The term “algorithm” can refer to steps, methods, processes, schemes, procedures, operations, programs, guidelines, techniques, sequences, and/or a set of rules or instructions. For example, an algorithm can be a set of video processing instructions for a hardware and/or software video processor. The algorithms may be stored, generated, and processed by one or more computing devices and/or machines (e.g., without human interaction). The disclosed algorithms can be related to video and can be generated, implemented, associated, and/or employed in video-related systems and/or any devices, machines, hardware, and/or articles of manufacture for the processing, compression, storage, transmission, reception, testing, calibration, display, and/or any improvement, in any combination, for video data.
In some aspects, the present disclosure addresses how to efficiently allocate bits for particular video sequences. This can be done by addressing how the number of bits required for each picture can be computed, and to make sure that this picture is going to be coded in such a way that it is going to achieve its bit target.
In some implementations, an algorithm can generate a bit target by taking advantage of some look-ahead feature such it has some advanced information of the complexity of future pictures and uses this information to ultimately allocate bits within pictures, including entire pictures. When there are no delay constraints, there can be a look-ahead window that can move in front of the picture and information can be obtained about N future pictures. Also, the disclosed scheme can use bit targets in an iterative fashion by taking results from a previous coding session in order to achieve a target bit number. The look-ahead window can use inputs from a motion-compensated pre-filter or a previous coding session. In a different embodiment for a transcoding aspect, the video input may have been a previously encoded video, using a variety of possible encoding schemes, and the look-ahead window can use inputs directly from this bit stream.
Parts of this disclosure describe one or more families of rate allocation and rate control algorithms that can benefit from advanced processing of past and future frame/field picture statistics and can be designed to operate either with a single or multiple coding passes. These schemes can also consider and benefit from a picture look-ahead, which may impose some coding delay into the system.
In general, at least two algorithm families are introduced and described: (a) a family of algorithms/processes for a rate allocation with look-ahead; and (b) a family of algorithms/processes for average bit rate (ABR) control algorithms, which also benefit from look-ahead but are not as dependent on it as algorithms in (a). At least two algorithms of each algorithm family are described herein. For the first family of algorithms, the two algorithms disclosed differ on intra rate control, among other things. For the second family of algorithms, two algorithms are disclosed for high complexity ABR control and low complexity ABR control, respectively. These latter two algorithms differ at least with respect to the rate factor determination, among other things.

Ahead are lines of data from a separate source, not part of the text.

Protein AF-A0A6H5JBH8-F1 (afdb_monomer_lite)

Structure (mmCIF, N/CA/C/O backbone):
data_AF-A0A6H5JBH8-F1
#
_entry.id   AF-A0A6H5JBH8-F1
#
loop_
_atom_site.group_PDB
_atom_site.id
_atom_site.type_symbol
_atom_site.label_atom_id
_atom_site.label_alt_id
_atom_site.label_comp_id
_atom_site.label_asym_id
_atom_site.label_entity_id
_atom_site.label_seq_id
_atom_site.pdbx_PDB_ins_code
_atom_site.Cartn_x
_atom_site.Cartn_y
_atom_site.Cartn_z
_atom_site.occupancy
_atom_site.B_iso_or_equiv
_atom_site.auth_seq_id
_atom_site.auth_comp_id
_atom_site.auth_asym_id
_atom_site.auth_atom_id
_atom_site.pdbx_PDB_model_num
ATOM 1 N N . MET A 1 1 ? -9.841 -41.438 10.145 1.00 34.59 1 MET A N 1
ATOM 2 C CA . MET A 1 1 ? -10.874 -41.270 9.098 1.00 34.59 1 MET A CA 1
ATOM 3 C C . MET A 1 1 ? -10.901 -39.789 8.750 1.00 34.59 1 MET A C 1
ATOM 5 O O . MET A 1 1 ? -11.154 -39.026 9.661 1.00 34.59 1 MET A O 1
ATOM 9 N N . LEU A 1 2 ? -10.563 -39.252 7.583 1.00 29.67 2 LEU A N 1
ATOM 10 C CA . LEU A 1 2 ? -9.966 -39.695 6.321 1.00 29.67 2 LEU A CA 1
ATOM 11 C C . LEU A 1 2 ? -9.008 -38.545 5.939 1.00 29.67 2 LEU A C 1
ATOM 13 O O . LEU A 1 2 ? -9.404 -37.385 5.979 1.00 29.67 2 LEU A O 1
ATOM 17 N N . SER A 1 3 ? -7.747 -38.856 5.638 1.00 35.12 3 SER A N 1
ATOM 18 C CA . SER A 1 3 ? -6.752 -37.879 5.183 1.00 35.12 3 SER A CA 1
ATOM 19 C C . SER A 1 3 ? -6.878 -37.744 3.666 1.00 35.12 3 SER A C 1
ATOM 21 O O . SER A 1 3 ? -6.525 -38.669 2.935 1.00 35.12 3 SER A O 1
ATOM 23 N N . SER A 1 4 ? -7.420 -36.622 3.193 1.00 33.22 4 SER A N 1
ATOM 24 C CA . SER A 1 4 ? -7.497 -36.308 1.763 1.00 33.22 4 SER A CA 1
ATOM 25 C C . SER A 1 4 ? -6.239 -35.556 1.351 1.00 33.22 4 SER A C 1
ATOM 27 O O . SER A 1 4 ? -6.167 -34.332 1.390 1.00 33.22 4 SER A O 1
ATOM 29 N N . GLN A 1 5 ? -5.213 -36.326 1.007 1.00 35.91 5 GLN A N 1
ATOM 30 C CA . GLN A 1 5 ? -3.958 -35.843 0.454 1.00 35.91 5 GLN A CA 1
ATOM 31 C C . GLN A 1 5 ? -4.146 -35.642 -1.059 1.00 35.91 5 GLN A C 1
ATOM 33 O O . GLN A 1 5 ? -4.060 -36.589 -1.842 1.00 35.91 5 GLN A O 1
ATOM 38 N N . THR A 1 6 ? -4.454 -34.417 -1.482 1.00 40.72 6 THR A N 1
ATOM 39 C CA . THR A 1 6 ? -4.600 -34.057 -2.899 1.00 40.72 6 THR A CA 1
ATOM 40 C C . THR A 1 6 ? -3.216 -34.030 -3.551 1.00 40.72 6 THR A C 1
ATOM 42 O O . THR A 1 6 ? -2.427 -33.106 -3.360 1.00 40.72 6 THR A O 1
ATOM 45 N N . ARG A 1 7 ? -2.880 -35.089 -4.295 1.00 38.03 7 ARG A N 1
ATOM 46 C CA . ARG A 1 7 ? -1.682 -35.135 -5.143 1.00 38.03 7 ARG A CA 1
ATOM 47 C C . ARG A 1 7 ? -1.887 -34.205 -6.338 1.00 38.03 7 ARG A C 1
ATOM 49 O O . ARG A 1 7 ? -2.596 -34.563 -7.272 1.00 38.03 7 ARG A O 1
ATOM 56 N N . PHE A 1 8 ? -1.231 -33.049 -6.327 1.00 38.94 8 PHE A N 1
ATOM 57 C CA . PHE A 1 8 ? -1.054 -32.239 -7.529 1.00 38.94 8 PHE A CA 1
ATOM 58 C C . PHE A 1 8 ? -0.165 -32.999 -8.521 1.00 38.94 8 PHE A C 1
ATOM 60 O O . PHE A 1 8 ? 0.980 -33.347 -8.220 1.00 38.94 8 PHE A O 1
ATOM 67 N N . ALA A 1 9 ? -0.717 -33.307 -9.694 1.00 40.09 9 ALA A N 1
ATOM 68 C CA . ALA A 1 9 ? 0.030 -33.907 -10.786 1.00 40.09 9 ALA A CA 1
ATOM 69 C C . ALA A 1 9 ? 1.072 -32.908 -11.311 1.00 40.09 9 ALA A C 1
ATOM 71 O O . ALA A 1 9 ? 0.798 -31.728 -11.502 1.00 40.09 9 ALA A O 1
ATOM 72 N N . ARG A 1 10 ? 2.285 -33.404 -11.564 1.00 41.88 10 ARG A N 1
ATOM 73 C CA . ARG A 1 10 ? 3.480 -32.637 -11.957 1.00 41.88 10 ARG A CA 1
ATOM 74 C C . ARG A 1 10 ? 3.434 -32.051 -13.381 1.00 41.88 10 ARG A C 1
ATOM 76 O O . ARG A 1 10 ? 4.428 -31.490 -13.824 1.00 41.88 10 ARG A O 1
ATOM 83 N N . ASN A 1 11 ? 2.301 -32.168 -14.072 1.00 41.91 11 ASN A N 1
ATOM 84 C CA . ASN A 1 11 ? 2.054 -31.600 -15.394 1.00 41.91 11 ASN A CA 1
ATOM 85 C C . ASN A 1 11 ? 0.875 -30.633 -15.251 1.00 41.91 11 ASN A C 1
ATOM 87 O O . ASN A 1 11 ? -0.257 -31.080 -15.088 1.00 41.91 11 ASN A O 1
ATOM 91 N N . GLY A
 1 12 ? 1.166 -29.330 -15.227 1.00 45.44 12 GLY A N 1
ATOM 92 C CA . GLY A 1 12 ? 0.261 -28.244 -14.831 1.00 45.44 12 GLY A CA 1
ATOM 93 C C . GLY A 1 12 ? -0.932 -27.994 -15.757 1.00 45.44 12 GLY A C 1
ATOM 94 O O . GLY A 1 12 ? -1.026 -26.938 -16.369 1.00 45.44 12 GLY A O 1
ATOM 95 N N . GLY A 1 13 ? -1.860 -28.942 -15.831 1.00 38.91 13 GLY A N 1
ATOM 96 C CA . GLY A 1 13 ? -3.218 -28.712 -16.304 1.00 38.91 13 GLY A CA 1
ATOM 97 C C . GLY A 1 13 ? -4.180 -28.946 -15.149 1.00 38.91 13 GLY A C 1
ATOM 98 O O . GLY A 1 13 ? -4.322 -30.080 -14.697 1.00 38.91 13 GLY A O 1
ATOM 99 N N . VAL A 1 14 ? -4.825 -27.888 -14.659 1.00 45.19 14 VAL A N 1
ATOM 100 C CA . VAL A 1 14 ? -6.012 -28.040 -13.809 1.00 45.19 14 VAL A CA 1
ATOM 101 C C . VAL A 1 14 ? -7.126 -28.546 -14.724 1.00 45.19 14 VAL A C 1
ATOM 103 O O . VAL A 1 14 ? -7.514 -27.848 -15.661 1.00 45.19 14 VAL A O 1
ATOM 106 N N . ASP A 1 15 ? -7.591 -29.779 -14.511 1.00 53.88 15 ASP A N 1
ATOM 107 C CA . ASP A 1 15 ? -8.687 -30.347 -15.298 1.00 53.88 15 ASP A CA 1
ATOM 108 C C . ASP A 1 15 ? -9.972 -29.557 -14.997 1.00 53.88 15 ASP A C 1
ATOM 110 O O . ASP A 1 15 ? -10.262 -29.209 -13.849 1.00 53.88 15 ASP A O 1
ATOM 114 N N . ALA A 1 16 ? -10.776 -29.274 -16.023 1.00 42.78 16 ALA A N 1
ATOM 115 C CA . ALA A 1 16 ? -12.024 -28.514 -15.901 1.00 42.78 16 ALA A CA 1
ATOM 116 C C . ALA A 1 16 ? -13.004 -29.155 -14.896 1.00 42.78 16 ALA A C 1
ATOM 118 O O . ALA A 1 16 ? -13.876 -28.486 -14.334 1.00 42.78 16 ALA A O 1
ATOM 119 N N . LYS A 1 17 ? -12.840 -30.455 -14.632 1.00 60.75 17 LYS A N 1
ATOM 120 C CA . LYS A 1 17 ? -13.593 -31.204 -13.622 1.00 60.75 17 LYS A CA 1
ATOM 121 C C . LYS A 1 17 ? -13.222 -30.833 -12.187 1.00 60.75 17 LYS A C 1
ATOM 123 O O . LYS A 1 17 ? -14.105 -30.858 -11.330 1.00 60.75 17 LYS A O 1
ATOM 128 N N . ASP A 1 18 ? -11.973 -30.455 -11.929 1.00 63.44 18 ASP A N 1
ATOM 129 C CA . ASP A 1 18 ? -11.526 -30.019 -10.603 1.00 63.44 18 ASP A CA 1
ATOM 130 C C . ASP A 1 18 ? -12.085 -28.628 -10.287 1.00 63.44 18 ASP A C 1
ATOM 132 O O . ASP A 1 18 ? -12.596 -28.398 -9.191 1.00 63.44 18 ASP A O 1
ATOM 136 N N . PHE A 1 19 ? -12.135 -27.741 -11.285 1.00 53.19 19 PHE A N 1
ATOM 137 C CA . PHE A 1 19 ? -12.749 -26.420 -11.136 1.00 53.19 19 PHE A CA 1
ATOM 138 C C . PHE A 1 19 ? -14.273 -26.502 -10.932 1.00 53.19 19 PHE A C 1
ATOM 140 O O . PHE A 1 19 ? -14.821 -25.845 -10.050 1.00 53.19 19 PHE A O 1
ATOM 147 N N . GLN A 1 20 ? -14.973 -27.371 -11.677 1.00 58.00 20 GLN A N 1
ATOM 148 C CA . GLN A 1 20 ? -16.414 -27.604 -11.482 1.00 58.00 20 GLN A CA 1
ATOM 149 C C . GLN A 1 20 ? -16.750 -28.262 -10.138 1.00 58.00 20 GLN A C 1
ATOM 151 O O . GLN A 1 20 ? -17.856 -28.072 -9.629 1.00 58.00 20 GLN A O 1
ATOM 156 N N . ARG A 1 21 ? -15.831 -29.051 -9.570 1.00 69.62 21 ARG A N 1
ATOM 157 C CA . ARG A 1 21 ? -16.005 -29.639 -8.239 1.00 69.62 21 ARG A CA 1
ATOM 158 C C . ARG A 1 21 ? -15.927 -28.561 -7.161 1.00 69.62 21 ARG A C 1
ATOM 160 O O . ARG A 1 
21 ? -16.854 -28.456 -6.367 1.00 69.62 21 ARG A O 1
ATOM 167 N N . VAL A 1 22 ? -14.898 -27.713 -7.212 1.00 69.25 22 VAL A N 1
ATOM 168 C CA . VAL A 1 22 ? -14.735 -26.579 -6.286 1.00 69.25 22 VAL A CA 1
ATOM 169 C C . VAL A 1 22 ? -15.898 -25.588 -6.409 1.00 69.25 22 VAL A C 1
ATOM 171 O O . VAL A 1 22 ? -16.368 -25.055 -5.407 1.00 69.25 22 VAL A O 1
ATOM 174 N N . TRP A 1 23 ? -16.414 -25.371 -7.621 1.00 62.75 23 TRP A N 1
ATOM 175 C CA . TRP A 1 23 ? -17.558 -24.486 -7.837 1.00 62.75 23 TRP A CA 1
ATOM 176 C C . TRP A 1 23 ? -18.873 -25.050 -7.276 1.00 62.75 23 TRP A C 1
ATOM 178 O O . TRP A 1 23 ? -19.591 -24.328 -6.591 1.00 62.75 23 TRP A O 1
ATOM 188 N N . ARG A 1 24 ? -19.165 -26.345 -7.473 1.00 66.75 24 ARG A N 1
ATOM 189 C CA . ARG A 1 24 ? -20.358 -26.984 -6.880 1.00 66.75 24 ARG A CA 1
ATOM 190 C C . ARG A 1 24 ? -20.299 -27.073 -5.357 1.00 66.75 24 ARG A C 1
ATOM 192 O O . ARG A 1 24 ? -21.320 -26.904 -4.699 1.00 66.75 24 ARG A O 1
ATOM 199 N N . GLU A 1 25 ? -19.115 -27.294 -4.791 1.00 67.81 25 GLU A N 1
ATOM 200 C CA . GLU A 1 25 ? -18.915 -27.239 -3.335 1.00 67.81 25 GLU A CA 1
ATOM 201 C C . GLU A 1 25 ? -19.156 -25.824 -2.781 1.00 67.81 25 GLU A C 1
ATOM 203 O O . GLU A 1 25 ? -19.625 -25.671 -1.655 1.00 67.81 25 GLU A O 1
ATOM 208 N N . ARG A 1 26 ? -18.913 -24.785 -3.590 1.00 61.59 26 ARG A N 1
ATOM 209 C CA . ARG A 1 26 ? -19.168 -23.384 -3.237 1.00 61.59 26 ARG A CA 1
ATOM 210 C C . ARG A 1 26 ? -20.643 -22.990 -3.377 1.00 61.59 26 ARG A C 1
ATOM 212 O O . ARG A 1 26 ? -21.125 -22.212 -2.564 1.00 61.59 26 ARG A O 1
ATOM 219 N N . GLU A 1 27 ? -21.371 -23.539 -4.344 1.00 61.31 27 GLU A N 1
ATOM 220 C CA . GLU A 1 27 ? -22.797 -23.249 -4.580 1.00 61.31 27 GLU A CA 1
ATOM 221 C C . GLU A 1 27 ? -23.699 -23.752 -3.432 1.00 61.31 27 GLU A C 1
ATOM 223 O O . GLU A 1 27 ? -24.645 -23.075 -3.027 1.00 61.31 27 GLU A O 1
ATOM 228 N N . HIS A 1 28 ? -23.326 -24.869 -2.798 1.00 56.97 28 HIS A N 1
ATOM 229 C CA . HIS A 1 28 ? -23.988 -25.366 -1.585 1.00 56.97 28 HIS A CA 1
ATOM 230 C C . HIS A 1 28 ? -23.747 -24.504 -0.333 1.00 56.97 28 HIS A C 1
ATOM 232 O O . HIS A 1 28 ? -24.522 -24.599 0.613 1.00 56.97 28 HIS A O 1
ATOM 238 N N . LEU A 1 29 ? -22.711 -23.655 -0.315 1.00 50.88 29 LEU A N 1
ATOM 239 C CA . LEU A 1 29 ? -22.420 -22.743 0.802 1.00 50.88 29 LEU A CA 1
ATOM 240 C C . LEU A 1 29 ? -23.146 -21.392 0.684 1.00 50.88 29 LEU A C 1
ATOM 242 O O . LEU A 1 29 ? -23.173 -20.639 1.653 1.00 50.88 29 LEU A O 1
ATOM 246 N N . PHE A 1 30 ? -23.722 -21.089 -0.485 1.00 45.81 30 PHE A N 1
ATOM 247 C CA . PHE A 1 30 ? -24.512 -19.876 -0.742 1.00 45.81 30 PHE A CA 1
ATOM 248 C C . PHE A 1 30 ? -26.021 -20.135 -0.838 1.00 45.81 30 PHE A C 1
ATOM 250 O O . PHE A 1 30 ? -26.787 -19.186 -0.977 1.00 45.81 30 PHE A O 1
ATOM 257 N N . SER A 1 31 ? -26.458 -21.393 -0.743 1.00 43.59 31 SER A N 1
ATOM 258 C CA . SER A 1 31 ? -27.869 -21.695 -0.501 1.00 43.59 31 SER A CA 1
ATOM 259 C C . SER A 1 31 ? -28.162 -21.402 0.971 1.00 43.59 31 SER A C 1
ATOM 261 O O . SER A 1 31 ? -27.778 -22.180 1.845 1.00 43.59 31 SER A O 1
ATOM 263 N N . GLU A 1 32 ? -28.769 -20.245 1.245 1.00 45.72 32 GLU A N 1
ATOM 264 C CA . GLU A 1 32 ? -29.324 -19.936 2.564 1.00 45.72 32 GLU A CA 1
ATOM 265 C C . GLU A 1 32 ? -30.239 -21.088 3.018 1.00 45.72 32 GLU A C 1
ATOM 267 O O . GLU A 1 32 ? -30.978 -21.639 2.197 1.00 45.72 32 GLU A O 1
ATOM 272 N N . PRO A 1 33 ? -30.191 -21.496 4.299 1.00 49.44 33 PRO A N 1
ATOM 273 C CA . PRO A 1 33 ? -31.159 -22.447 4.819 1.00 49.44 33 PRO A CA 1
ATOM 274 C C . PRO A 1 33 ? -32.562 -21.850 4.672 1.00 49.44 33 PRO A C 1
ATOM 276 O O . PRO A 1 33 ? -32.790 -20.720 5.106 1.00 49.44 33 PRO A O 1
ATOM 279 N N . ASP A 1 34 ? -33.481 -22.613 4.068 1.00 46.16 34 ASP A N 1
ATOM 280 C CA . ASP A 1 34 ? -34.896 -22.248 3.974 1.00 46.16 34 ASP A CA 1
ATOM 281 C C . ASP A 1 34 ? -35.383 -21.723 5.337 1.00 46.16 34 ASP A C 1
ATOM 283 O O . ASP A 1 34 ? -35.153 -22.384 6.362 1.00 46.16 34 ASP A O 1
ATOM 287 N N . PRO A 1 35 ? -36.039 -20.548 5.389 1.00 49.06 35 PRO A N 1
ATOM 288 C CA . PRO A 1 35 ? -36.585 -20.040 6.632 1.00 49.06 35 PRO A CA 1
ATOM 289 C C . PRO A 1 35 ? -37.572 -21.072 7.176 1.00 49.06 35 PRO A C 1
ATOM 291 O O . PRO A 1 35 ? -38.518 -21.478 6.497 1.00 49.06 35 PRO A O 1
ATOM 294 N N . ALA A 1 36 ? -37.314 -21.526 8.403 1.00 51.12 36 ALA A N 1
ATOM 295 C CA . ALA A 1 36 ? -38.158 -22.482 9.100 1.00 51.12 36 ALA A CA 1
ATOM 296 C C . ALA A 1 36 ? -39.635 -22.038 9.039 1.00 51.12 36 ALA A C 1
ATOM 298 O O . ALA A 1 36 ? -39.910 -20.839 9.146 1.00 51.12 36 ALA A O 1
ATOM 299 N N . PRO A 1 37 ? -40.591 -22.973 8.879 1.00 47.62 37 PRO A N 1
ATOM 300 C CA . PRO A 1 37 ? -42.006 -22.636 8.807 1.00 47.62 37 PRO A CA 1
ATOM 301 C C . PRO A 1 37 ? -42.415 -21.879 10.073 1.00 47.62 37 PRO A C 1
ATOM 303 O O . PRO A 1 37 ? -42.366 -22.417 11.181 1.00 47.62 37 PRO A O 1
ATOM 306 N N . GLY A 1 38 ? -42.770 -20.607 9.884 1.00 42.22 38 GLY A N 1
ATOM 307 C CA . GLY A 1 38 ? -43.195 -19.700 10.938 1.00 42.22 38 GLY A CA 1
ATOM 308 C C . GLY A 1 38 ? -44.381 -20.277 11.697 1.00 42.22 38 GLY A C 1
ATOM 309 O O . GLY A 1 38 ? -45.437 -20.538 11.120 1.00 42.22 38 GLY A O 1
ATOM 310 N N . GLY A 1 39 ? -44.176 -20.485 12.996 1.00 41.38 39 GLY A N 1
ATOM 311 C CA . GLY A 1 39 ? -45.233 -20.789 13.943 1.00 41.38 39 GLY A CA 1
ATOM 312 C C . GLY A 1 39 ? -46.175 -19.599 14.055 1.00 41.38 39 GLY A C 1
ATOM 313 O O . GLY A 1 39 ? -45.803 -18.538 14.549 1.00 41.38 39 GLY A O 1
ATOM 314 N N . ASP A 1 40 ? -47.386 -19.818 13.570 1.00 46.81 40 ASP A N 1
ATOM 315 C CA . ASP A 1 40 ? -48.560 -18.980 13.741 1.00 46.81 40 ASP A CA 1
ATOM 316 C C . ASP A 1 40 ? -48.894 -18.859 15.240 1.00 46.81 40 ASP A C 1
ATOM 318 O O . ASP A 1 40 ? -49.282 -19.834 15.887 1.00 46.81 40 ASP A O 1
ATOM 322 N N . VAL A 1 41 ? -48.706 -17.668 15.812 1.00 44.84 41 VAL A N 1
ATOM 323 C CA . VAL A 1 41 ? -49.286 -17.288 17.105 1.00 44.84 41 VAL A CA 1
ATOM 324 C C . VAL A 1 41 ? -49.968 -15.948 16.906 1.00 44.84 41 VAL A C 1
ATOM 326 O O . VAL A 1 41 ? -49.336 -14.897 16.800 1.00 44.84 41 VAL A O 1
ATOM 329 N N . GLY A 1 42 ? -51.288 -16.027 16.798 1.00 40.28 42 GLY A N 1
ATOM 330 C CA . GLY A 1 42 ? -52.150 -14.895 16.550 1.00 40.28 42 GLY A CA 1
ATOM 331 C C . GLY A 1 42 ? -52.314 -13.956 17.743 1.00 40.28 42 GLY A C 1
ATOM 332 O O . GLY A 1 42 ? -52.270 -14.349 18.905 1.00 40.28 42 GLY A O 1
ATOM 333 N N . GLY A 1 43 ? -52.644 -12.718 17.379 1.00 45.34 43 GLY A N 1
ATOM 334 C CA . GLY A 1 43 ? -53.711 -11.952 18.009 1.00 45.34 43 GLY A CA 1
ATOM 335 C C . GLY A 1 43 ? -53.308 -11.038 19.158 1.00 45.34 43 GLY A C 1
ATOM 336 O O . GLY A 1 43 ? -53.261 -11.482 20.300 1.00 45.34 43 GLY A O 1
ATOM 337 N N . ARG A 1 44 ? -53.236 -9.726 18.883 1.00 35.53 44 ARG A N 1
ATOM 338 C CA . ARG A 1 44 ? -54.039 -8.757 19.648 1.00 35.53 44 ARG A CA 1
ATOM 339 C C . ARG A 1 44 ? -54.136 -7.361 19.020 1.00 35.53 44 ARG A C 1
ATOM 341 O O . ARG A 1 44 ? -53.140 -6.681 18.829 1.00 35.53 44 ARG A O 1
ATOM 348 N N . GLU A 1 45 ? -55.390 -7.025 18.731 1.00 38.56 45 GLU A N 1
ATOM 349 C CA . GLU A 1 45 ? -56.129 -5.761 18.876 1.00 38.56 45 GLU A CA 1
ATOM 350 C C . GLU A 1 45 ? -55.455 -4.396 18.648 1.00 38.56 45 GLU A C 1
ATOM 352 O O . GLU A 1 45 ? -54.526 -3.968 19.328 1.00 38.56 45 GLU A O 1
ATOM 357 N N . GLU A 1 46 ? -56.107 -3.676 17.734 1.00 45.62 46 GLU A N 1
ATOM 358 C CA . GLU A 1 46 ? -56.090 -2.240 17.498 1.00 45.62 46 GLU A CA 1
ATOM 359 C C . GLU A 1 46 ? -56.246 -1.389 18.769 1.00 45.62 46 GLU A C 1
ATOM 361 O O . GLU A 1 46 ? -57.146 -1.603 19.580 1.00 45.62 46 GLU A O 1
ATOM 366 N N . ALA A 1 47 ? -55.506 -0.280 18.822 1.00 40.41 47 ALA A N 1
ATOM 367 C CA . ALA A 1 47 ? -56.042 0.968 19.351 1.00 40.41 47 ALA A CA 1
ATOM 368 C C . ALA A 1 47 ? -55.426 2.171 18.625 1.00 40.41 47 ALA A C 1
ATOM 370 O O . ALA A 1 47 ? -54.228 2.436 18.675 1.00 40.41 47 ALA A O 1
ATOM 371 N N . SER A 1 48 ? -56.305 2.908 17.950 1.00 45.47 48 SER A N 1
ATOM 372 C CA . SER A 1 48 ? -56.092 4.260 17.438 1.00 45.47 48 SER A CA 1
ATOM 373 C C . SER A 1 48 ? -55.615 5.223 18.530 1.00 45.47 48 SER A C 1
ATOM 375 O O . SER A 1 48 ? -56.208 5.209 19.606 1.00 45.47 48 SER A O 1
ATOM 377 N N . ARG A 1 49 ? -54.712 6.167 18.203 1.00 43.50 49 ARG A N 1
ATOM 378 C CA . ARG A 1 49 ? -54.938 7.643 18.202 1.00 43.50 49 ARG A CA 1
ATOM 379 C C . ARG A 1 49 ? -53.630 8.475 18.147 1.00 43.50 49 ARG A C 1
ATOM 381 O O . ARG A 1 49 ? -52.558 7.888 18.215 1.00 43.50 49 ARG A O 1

Several algorithms are described, where the algorithms can depend on some measure of picture complexity. The picture complexity estimate is then described along with advanced methods for complexity processing and filtering. Also, the coding parameter, such as Quantizers (QP), lagrangian multipliers, thresholding and quantization rounding offsets, and rate allocation for hierarchical pictures can be further enhanced through comprehensive consideration of sequence statistics. Also, algorithms are described that can vary the visual quality/allocated bit rate within the pictures for added compression gain.
A first algorithm in a first family is a novel rate allocation algorithm that can be dependent on having access to statistics and complexity measures of future pictures. The first algorithm in the first family (see e.g., section on rate allocation with look ahead-algorithm) can yield the bit target for each picture. This algorithm does not have to select the coding parameters (e.g., QP, lagrangian multipliers) that will be used to code the picture. This selection can be the task of an underlying arbitrary rate control model, which takes the bit target as the input and yields the coding parameters. Algorithms that can be used for this arbitrary rate control model can include the quadratic model and the rho-domain rate control model, among others. In general, this algorithm could use any rate control as long as the rate control translates the bit target into a corresponding set of coding parameters.
In some implementations, the algorithms in the first family may not use a rate control, but can determine the number of bits per picture and, afterwards, any rate control algorithm can be used to map bits to coding parameters, such as QP values. The coding parameters can be fitted to achieve the desired bit rate target. Aspects of this algorithm can use a look-ahead window and/or the complexity of past pictures to make a determination as to how many bits should be assigned to each picture. Further, the number of bits for a picture can be adjusted based on how other pictures were coded or are expected to be coded (e.g., a consideration cam be made on the future impact on a picture when selecting how to encode the picture). The second algorithm in this family differs from the first mainly in the consideration of intra-coded pictures.
Algorithms of the second family (see e.g., sections on high-complexity and low complexity ABR rate control with look ahead) can be less dependent on future pictures (e.g., look ahead) compared to the first algorithm, and can employ complex processing on previous pictures statistics. These algorithms can perform both rate allocation and rate control. A bit target is not set for each picture. Instead, these algorithms attempt to achieve the average target bit rate for all pictures coded so far, including the current picture. They can employ complexity estimates that include information from the future. Aspects of these algorithms can take into account frames that are not being predicted from other frames. These algorithms can be characterized as average bit rate (ABR) rate control algorithms.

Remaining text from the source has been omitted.